*** Opening Data for review ***
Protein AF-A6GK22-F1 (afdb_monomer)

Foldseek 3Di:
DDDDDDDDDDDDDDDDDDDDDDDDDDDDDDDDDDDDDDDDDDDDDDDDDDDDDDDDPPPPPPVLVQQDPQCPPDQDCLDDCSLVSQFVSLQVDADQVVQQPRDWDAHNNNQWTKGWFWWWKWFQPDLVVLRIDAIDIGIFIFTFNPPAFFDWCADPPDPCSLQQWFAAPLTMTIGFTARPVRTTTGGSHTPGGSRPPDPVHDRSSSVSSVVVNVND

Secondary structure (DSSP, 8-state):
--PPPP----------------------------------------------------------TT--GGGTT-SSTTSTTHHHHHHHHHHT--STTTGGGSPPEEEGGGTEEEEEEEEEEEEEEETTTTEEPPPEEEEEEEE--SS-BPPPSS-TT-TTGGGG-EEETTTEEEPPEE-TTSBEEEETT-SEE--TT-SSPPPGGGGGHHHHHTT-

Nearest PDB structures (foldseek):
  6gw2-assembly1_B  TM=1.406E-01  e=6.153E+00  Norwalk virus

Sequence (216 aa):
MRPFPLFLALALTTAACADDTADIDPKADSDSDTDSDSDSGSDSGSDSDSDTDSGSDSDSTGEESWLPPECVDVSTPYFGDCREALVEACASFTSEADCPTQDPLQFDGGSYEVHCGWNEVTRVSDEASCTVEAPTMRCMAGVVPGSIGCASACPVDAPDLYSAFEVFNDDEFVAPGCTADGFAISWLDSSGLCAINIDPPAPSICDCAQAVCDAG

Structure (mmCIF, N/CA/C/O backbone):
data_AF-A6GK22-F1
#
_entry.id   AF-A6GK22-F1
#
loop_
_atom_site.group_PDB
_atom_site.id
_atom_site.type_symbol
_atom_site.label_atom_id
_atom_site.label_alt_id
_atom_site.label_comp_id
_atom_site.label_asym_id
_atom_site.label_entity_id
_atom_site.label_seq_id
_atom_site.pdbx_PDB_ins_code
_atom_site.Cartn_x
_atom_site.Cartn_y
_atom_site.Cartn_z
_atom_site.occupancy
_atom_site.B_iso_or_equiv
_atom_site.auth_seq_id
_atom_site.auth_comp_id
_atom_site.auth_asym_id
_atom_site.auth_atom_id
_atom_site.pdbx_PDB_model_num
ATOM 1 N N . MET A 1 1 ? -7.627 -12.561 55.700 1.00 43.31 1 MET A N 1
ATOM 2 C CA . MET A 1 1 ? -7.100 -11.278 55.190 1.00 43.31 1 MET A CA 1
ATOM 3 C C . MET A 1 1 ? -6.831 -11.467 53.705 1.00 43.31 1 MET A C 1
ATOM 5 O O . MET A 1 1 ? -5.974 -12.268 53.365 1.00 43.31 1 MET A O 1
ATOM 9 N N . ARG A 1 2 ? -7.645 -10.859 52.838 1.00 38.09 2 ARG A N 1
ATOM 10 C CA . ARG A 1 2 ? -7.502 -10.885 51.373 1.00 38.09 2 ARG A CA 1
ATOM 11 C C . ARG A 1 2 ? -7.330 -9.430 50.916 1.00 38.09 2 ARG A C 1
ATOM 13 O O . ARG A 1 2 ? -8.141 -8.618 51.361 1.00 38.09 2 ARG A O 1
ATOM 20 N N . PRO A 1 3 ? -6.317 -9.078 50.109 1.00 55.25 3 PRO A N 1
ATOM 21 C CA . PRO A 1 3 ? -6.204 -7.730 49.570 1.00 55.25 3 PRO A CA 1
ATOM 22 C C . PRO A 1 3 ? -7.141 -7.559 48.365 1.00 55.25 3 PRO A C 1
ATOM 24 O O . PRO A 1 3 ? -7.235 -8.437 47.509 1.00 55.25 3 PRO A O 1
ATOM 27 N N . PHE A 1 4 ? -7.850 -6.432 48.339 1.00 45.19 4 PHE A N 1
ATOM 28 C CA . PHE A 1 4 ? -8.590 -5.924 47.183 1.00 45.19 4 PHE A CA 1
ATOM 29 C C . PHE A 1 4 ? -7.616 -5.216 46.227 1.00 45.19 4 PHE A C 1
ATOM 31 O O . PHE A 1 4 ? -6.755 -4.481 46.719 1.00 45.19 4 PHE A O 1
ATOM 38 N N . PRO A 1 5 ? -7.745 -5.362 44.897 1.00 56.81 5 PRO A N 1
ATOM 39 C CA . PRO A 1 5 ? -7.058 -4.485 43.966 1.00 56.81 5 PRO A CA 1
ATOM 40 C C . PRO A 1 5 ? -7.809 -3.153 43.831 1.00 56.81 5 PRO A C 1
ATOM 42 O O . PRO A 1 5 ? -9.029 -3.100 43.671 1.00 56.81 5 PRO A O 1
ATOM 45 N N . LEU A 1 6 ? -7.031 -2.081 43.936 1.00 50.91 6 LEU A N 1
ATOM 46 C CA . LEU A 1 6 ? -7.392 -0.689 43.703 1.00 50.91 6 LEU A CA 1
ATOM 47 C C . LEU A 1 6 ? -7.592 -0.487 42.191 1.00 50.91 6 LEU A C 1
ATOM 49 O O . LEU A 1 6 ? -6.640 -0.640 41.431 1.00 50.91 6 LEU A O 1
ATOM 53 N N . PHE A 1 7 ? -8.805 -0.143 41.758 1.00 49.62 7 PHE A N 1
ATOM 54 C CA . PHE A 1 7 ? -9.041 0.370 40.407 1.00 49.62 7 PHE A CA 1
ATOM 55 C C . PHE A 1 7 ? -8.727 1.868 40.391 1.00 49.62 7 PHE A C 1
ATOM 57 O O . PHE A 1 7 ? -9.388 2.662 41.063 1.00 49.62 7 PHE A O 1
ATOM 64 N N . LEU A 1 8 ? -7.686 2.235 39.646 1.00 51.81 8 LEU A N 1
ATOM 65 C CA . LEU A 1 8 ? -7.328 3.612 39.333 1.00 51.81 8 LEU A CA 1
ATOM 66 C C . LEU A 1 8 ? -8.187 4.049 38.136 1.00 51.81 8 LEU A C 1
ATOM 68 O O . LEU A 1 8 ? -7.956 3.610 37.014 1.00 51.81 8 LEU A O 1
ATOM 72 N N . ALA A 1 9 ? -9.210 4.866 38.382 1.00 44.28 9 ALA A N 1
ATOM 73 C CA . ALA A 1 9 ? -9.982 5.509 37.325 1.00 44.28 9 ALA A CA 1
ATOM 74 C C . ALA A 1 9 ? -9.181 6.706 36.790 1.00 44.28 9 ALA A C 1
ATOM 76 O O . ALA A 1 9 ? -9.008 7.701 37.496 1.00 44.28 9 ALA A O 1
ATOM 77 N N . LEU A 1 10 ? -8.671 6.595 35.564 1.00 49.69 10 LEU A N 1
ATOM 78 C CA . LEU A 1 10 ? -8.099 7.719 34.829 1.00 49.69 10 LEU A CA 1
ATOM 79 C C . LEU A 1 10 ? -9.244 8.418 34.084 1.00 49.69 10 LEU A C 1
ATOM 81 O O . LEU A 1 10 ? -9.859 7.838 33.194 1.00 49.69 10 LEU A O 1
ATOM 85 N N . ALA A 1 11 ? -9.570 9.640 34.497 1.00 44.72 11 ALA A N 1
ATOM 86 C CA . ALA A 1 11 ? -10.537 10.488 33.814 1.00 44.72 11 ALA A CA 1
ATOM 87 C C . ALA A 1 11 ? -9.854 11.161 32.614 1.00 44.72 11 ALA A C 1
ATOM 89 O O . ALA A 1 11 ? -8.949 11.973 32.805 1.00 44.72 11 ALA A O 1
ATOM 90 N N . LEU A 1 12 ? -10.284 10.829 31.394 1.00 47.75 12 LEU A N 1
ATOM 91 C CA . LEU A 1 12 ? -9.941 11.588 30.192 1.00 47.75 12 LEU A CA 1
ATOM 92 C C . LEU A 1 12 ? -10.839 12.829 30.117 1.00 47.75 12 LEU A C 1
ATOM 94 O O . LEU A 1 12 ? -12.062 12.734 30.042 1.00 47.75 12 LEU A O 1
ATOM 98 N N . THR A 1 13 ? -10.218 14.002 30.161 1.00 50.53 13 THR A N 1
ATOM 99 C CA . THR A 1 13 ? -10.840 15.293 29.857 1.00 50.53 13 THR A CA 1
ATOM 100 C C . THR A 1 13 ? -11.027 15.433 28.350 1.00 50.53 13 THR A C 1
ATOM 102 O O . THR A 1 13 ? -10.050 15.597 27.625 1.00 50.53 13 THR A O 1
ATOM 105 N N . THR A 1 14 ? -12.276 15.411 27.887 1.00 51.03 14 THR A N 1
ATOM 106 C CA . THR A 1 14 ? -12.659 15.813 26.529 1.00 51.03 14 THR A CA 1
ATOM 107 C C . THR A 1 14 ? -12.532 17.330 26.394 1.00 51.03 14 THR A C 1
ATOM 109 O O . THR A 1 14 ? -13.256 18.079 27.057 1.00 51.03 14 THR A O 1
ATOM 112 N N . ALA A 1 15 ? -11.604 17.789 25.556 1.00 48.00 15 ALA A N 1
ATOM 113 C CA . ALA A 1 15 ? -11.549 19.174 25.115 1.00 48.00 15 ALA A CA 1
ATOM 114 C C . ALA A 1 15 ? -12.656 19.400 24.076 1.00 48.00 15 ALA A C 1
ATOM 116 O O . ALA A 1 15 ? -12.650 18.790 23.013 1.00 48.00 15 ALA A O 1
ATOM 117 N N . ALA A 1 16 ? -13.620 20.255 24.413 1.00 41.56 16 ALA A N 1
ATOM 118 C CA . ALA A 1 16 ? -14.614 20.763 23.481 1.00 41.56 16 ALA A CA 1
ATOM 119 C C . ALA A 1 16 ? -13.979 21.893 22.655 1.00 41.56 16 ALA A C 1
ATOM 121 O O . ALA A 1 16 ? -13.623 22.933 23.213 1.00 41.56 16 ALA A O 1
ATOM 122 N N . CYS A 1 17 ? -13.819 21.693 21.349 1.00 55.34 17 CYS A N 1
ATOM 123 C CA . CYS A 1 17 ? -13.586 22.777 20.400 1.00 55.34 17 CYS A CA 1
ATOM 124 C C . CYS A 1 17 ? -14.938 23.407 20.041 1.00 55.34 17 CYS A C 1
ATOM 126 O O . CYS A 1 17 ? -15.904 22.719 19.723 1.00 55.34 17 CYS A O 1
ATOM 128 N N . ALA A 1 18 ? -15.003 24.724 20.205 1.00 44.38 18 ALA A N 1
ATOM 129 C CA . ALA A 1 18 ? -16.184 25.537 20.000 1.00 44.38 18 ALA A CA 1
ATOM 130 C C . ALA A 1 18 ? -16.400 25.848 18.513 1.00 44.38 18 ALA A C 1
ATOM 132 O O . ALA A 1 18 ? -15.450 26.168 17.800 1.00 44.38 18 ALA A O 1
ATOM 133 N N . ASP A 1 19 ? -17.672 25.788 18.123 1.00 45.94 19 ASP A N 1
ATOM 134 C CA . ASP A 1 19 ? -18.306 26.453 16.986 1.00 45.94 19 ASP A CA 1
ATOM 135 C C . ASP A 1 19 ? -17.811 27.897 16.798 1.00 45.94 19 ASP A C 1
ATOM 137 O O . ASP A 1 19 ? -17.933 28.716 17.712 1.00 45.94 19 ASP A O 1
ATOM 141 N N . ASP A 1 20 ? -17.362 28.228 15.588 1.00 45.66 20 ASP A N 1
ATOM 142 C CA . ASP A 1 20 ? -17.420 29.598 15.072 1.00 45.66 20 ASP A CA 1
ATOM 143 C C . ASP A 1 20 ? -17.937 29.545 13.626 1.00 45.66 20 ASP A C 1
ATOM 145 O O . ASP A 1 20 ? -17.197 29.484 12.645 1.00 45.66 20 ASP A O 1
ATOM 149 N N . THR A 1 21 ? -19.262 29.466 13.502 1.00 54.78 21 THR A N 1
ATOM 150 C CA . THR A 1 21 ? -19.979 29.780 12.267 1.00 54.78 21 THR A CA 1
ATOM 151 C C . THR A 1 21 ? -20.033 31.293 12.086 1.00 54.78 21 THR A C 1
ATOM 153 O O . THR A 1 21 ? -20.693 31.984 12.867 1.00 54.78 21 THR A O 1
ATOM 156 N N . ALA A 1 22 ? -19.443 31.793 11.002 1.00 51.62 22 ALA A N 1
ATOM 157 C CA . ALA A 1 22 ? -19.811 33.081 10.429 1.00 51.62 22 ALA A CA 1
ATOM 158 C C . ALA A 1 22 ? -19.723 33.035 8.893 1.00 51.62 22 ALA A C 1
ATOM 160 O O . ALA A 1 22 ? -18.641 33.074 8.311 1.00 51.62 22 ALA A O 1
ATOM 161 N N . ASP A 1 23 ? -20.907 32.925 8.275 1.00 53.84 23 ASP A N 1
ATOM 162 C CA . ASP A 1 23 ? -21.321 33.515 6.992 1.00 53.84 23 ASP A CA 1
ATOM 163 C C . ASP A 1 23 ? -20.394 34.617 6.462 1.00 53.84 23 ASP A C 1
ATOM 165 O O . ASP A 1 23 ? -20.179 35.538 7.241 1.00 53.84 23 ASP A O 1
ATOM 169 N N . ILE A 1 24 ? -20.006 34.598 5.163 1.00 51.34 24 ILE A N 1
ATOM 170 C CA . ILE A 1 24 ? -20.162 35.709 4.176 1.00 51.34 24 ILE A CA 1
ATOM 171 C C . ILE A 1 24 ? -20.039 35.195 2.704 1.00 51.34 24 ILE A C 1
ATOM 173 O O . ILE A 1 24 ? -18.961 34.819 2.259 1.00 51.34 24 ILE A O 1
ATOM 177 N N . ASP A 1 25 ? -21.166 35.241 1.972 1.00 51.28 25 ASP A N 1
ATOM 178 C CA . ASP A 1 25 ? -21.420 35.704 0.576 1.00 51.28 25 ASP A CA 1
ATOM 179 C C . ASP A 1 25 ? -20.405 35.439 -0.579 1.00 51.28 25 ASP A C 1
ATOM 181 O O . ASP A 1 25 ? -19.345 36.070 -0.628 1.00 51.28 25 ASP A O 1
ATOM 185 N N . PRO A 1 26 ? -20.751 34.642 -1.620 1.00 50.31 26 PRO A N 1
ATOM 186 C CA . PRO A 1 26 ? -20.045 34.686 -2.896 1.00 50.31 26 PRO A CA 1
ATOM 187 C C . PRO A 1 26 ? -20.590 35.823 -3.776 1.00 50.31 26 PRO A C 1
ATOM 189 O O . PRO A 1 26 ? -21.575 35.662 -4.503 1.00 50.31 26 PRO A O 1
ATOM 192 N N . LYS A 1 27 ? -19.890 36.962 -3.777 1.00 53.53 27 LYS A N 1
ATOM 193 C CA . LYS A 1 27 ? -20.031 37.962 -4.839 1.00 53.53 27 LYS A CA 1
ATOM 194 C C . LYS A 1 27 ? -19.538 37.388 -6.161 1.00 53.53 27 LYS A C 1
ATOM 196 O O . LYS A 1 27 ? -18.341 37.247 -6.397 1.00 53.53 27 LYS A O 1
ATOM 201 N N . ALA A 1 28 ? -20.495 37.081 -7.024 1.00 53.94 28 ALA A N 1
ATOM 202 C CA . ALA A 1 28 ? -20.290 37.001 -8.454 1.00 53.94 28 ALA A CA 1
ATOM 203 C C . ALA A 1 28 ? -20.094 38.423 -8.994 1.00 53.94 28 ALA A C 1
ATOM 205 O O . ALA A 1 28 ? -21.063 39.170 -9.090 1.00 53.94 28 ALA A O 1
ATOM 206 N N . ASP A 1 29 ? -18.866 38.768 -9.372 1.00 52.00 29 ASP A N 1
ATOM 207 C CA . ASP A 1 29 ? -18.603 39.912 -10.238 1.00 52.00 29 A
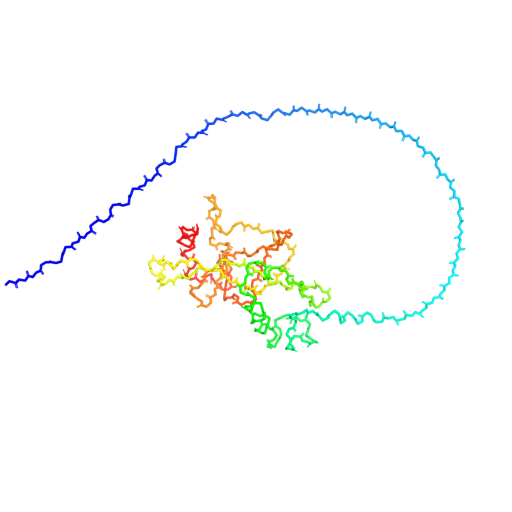SP A CA 1
ATOM 208 C C . ASP A 1 29 ? -17.954 39.389 -11.523 1.00 52.00 29 ASP A C 1
ATOM 210 O O . ASP A 1 29 ? -16.856 38.833 -11.545 1.00 52.00 29 ASP A O 1
ATOM 214 N N . SER A 1 30 ? -18.753 39.476 -12.585 1.00 57.78 30 SER A N 1
ATOM 215 C CA . SER A 1 30 ? -18.348 39.317 -13.972 1.00 57.78 30 SER A CA 1
ATOM 216 C C . SER A 1 30 ? -17.654 40.594 -14.406 1.00 57.78 30 SER A C 1
ATOM 218 O O . SER A 1 30 ? -18.312 41.627 -14.406 1.00 57.78 30 SER A O 1
ATOM 220 N N . ASP A 1 31 ? -16.413 40.508 -14.874 1.00 60.31 31 ASP A N 1
ATOM 221 C CA . ASP A 1 31 ? -15.836 41.552 -15.714 1.00 60.31 31 ASP A CA 1
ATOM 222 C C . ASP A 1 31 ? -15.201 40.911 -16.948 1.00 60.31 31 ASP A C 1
*** Closing Data for review ***
» Problem description: Using the records above, set down exactly the lines from the one with "ATOM 123 C CA" through the one with "ATOM 162 C CA", inclusive, and nothing more.

» The answer:
ATOM 123 C CA . CYS A 1 17 ? -13.586 22.777 20.400 1.00 55.34 17 CYS A CA 1
ATOM 124 C C . CYS A 1 17 ? -14.938 23.407 20.041 1.00 55.34 17 CYS A C 1
ATOM 126 O O . CYS A 1 17 ? -15.904 22.719 19.723 1.00 55.34 17 CYS A O 1
ATOM 128 N N . ALA A 1 18 ? -15.003 24.724 20.205 1.00 44.38 18 ALA A N 1
ATOM 129 C CA . ALA A 1 18 ? -16.184 25.537 20.000 1.00 44.38 18 ALA A CA 1
ATOM 130 C C . ALA A 1 18 ? -16.400 25.848 18.513 1.00 44.38 18 ALA A C 1
ATOM 132 O O . ALA A 1 18 ? -15.450 26.168 17.800 1.00 44.38 18 ALA A O 1
ATOM 133 N N . ASP A 1 19 ? -17.672 25.788 18.123 1.00 45.94 19 ASP A N 1
ATOM 134 C CA . ASP A 1 19 ? -18.306 26.453 16.986 1.00 45.94 19 ASP A CA 1
ATOM 135 C C . ASP A 1 19 ? -17.811 27.897 16.798 1.00 45.94 19 ASP A C 1
ATOM 137 O O . ASP A 1 19 ? -17.933 28.716 17.712 1.00 45.94 19 ASP A O 1
ATOM 141 N N . ASP A 1 20 ? -17.362 28.228 15.588 1.00 45.66 20 ASP A N 1
ATOM 142 C CA . ASP A 1 20 ? -17.420 29.598 15.072 1.00 45.66 20 ASP A CA 1
ATOM 143 C C . ASP A 1 20 ? -17.937 29.545 13.626 1.00 45.66 20 ASP A C 1
ATOM 145 O O . ASP A 1 20 ? -17.197 29.484 12.645 1.00 45.66 20 ASP A O 1
ATOM 149 N N . THR A 1 21 ? -19.262 29.466 13.502 1.00 54.78 21 THR A N 1
ATOM 150 C CA . THR A 1 21 ? -19.979 29.780 12.267 1.00 54.78 21 THR A CA 1
ATOM 151 C C . THR A 1 21 ? -20.033 31.293 12.086 1.00 54.78 21 THR A C 1
ATOM 153 O O . THR A 1 21 ? -20.693 31.984 12.867 1.00 54.78 21 THR A O 1
ATOM 156 N N . ALA A 1 22 ? -19.443 31.793 11.002 1.00 51.62 22 ALA A N 1
ATOM 157 C CA . ALA A 1 22 ? -19.811 33.081 10.429 1.00 51.62 22 ALA A CA 1
ATOM 158 C C . ALA A 1 22 ? -19.723 33.035 8.893 1.00 51.62 22 ALA A C 1
ATOM 160 O O . ALA A 1 22 ? -18.641 33.074 8.311 1.00 51.62 22 ALA A O 1
ATOM 161 N N . ASP A 1 23 ? -20.907 32.925 8.275 1.00 53.84 23 ASP A N 1
ATOM 162 C CA . ASP A 1 23 ? -21.321 33.515 6.992 1.00 53.84 23 ASP A CA 1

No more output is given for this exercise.